There are two primary motivations or advantages of Pan-CJK fonts. One is related to design, specifically that it is possible to exhibit a consistent style across languages, to include weight. This is useful for branding purposes, particularly for businesses that serve customers in multiple East Asian regions. The other is about saving space, in that a typical Pan-CJK font is smaller and includes less glyphs than the equivalent and separate region- or language-specific fonts. To put the space-savings into perspective, one of the Source Han Sans Pan-CJK fonts includes 65K glyphs and is approximately 17MB in size, whereas the five separate language-specific subset fonts for Source Han Sans, when added together, include approximately 116K glyphs and are approximately 30MB in size. That’s nearly 45% redundancy for both the number of glyphs and file size.
The development timeline spans nearly a quarter-century, going back to my early years at Adobe. I first presented about Pan-CJK font development at UIW6 (Unicode/ISO 10646 Implementers’ Workshop 6) in September of 1994, with a presentation entitled “Creating Fonts for the Unicode Kanji Set: Problems & Solutions,” which included a demonstration of a CID-keyed font implementation that used multiple region-specific CMap resources. My former colleague, Dirk Meyer, and myself built the first working prototypes in early 1999, and he presented at IUC15 (15th International Unicode Conference) in September of 1999, and his presentation was entitled “Unihan Disambiguation Through Font Technology.” I subsequently presented about developing Pan-CJK fonts at IUC33 (33rd Internationalization & Unicode Conference) in October of 2009, and my presentation was entitled “Designing & Developing Pan-CJK Fonts for Today.” This presentation got Google’s attention, and we started business discussions in 2010. We came to an agreement in 2012, which kicked off development of two Pan-CJK typeface families. Version 1.000 of the sans serif family was released in July of 2014 as the Adobe-branded Source Han Sans and the Google-branded Noto Sans CJK. Version 1.000 of the serif family was released in April of 2017 with similar branding, as Source Han Serif and Noto Serif CJK. Version 2.000 of the san serif family, which added support for Hong Kong SAR as a second form of Traditional Chinese among its many enhancements, was released in November of 2018. As a largely personal project, I developed and released a third Pan-CJK typeface, Source Han Mono, in May of this year. While it is considered a derivative of Source Han Sans, its glyph set is different, and its development presented some challenges, such as applying anisotropic techniques to force the glyphs for hangul and jamo to be full-width, and to include italic glyphs. I also didn’t deploy region-specific subset fonts, mainly because I find them to be uninteresting.
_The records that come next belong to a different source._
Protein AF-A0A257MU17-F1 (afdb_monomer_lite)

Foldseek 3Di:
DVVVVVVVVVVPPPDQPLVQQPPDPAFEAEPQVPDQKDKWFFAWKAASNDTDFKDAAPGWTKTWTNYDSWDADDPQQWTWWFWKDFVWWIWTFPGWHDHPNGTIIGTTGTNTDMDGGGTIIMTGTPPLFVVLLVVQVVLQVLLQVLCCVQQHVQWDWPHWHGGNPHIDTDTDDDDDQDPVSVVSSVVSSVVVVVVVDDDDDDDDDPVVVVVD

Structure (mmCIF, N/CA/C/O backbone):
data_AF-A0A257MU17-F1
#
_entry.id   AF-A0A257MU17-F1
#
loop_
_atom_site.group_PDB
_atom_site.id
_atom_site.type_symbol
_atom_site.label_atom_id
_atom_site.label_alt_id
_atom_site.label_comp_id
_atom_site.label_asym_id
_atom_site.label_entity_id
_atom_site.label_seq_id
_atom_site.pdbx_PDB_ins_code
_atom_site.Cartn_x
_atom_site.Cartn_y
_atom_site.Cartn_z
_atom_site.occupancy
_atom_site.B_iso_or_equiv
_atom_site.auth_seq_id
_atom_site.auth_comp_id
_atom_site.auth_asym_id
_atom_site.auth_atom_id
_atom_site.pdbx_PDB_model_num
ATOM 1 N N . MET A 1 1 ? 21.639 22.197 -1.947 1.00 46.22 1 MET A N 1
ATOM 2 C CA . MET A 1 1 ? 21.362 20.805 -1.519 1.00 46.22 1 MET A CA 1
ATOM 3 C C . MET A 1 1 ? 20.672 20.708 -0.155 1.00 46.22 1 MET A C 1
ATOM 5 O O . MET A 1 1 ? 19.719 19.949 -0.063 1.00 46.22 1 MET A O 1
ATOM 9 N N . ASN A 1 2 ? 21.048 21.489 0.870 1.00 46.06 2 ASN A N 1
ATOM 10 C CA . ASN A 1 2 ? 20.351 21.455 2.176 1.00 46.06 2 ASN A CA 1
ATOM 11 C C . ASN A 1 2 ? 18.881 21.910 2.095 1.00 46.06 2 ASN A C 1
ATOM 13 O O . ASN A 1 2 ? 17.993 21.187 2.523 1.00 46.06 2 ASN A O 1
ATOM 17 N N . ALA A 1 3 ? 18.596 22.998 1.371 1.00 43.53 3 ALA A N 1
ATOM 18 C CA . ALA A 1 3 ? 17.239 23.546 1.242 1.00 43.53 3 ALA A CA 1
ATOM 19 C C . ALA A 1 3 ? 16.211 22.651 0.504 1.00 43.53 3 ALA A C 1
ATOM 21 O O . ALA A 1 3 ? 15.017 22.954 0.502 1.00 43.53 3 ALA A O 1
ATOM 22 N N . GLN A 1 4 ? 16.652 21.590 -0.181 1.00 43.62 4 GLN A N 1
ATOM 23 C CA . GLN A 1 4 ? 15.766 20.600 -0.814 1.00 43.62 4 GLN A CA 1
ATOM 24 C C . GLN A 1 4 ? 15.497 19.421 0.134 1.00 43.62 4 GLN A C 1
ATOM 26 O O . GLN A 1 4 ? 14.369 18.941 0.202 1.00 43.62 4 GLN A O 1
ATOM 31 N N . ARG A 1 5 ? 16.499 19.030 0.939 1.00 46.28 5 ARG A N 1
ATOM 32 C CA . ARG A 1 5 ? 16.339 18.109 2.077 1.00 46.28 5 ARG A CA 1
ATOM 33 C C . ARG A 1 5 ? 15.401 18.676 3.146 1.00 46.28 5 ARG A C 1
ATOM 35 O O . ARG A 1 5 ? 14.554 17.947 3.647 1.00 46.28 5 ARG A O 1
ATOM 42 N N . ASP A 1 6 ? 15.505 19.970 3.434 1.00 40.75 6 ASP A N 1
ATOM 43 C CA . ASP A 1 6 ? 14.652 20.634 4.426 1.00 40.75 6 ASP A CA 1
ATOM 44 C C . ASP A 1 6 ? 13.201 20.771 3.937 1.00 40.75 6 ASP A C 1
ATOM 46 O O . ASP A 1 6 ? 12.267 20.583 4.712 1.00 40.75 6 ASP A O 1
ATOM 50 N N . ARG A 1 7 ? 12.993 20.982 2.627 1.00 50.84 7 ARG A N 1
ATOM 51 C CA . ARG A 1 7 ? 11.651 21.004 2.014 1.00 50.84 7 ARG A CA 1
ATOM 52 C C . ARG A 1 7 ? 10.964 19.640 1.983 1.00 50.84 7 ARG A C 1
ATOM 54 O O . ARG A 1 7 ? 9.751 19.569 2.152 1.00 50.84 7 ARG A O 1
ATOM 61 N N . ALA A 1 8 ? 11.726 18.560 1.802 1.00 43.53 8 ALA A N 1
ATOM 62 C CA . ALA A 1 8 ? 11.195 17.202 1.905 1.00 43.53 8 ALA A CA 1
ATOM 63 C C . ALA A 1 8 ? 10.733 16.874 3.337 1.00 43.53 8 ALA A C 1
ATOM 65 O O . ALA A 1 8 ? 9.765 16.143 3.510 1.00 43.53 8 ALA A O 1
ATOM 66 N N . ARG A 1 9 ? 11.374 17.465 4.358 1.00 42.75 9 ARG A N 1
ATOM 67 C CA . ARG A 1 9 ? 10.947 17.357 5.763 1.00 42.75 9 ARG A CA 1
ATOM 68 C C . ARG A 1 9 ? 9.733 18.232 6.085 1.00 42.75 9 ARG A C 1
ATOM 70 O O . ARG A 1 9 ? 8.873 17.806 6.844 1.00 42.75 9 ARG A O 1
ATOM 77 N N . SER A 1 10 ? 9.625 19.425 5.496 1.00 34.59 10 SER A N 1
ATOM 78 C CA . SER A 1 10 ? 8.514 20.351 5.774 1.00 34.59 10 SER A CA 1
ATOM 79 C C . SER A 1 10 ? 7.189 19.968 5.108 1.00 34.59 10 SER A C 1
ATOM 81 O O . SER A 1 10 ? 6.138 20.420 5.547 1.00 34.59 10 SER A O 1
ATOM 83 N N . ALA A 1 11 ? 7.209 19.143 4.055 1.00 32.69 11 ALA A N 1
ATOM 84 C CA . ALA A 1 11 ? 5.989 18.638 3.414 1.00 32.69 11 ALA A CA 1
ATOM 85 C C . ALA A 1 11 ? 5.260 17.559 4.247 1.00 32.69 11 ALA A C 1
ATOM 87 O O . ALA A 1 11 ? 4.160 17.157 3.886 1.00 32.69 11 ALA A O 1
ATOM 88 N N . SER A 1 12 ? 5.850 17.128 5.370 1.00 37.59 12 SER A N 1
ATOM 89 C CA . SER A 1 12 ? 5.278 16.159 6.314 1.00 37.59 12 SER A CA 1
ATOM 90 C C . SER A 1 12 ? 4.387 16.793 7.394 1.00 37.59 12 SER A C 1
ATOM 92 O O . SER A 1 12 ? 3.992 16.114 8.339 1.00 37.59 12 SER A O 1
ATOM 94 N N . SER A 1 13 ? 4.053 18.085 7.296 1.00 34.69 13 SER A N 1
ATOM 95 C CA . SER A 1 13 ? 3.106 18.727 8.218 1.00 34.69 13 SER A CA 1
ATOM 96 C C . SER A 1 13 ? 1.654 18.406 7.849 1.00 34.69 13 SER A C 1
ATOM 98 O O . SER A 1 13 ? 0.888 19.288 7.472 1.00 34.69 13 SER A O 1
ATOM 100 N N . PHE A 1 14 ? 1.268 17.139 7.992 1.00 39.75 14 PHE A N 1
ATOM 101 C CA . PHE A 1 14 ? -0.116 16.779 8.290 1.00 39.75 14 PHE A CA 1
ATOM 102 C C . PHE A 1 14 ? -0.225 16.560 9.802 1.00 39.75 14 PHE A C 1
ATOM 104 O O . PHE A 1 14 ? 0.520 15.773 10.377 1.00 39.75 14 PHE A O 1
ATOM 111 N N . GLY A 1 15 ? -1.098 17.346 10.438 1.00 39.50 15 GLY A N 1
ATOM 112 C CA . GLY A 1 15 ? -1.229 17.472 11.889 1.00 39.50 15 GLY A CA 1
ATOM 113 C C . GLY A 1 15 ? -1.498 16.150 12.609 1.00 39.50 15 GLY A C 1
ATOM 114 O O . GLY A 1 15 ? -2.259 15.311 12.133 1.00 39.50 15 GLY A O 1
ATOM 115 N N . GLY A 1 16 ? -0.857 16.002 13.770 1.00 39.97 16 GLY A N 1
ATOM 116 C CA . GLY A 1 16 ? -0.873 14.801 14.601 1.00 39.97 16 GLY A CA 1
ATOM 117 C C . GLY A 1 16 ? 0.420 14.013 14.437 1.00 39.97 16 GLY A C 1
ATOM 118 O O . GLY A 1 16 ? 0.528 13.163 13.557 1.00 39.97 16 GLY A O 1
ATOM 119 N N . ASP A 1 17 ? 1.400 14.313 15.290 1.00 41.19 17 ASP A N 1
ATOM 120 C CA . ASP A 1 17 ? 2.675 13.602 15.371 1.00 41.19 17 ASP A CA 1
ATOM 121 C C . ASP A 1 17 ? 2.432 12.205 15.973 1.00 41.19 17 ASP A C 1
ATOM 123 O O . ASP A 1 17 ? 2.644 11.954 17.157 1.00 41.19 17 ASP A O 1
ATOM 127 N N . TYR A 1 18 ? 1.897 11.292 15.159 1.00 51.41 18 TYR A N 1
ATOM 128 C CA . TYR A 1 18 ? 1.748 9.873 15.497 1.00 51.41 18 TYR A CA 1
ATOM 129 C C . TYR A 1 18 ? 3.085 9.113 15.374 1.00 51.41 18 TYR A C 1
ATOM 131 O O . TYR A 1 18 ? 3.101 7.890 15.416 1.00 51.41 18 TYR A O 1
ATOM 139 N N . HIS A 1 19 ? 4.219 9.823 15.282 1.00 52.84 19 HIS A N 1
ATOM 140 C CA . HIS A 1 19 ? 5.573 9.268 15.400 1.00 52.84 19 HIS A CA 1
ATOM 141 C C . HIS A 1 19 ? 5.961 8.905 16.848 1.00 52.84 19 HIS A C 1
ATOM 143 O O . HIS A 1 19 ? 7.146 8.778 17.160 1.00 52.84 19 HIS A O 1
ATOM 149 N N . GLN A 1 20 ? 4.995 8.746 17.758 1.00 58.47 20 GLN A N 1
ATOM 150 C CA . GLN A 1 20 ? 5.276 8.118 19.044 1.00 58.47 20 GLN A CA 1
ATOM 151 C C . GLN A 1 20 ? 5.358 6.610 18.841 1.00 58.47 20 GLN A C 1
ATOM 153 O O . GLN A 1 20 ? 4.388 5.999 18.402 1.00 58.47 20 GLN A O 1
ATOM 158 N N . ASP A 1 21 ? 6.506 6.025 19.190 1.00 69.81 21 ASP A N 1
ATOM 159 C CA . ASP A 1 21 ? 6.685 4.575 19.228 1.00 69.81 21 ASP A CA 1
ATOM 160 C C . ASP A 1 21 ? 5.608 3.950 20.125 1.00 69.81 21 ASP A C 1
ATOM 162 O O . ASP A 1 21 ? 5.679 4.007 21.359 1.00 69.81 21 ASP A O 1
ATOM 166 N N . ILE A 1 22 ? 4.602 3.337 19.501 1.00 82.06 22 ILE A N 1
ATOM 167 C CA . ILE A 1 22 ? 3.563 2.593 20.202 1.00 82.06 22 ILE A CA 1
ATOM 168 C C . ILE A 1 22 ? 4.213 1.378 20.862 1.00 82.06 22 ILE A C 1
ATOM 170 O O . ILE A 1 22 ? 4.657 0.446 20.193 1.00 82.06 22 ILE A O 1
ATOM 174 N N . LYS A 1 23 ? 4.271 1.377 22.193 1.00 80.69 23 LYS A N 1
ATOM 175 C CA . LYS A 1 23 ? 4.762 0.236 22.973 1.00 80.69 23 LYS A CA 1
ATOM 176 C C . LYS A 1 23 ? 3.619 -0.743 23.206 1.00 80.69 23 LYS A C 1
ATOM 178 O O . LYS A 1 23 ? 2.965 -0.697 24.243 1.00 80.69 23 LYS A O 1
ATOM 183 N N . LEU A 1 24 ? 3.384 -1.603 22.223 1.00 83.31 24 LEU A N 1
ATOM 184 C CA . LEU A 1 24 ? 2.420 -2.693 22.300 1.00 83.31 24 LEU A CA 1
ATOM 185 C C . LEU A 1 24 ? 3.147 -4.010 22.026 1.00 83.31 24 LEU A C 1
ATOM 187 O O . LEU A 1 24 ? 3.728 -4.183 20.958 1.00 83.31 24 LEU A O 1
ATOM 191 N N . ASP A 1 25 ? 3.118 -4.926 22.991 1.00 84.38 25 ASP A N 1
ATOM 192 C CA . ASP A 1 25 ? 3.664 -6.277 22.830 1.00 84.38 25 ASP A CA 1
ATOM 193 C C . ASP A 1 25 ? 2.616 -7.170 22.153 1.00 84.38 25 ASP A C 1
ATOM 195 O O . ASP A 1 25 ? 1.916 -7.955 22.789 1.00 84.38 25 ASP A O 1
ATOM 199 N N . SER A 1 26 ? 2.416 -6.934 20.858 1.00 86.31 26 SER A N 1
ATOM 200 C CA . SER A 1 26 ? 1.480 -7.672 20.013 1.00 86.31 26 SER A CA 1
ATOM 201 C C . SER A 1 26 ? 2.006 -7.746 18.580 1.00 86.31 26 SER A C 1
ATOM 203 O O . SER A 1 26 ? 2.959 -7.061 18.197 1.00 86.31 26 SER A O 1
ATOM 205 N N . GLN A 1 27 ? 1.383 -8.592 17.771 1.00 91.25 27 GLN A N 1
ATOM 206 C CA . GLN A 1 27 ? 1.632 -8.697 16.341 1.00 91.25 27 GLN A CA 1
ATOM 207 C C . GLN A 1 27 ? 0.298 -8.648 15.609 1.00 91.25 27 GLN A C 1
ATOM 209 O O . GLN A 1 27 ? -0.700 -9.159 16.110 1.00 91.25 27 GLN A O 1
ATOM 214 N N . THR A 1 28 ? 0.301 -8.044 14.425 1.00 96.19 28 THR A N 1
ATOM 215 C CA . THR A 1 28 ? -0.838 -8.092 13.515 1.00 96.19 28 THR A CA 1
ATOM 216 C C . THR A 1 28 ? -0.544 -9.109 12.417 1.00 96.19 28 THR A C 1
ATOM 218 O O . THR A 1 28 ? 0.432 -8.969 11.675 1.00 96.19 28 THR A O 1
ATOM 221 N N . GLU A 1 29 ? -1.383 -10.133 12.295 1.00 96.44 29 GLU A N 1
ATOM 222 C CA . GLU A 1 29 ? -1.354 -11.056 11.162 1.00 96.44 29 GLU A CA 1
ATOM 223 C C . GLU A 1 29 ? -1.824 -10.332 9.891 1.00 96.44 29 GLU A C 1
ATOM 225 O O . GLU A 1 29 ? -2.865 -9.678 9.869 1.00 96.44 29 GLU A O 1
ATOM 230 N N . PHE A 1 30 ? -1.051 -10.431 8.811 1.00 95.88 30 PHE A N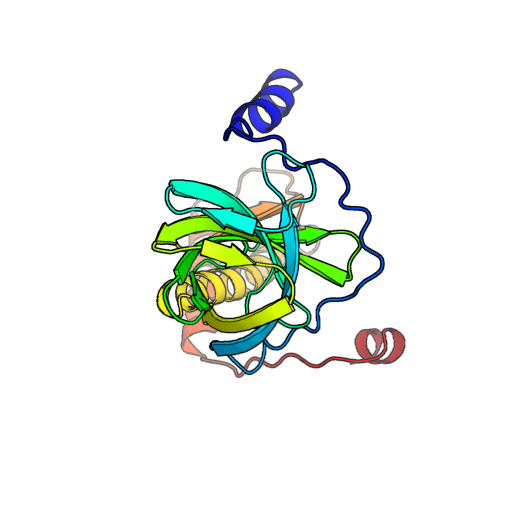 1
ATOM 231 C CA . PHE A 1 30 ? -1.406 -9.797 7.544 1.00 95.88 30 PHE A CA 1
ATOM 232 C C . PHE A 1 30 ? -2.079 -10.799 6.605 1.00 95.88 30 PHE A C 1
ATOM 234 O O . PHE A 1 30 ? -1.445 -11.761 6.178 1.00 95.88 30 PHE A O 1
ATOM 241 N N . THR A 1 31 ? -3.334 -10.530 6.241 1.00 96.12 31 THR A N 1
ATOM 242 C CA . THR A 1 31 ? -4.167 -11.382 5.371 1.00 96.12 31 THR A CA 1
ATOM 243 C C . THR A 1 31 ? -4.408 -10.766 3.986 1.00 96.12 31 THR A C 1
ATOM 245 O O . THR A 1 31 ? -5.056 -11.359 3.124 1.00 96.12 31 THR A O 1
ATOM 248 N N . GLY A 1 32 ? -3.841 -9.581 3.731 1.00 95.19 32 GLY A N 1
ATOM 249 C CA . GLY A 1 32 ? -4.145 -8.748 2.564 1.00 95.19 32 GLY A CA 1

Adobe and Google position these Pan-CJK typefaces differently due to differing business needs and requirements. While Adobe treats the Source Han families as completely independent and stand-alone fonts, Google treats the Noto CJK families as very large pieces of a much larger puzzle that is manifested as the Noto (an abbreviation for “No Tofu,” which refers to the prototypical hollow rectangular glyph that appears when attempting to use a character that doesn’t include a glyph in the selected or available font) family and implemented via font fallback in their ecosystems. (Any subsequent references to the Source Han typefaces also apply to the equivalent Noto CJK typefaces.) As a result of Adobe and Google being very large companies that have different business needs and strategies, identical fonts were given two different names for branding purposes.
In terms of actual design, Adobe Chief Type Designer, Ryoko Nishizuka (西塚涼子), is responsible for the overall design, but because Adobe has no in-house Chinese and Korean typeface design expertise, we partnered with leading type foundries in those regions: Changzhou SinoType (PRC) for Chinese (hanzi), Sandoll (ROK) for Korean (hangul syllables, letters, and symbols), and Iwata (Japan) for Korean (hanja) and additional Japanese (kanji). Adobe is now working with Arphic Technology (ROC) for Chinese. All subsequent development was done completely in-house using proven and repeatable processes, which is an absolute necessity when working with nearly a million glyphs.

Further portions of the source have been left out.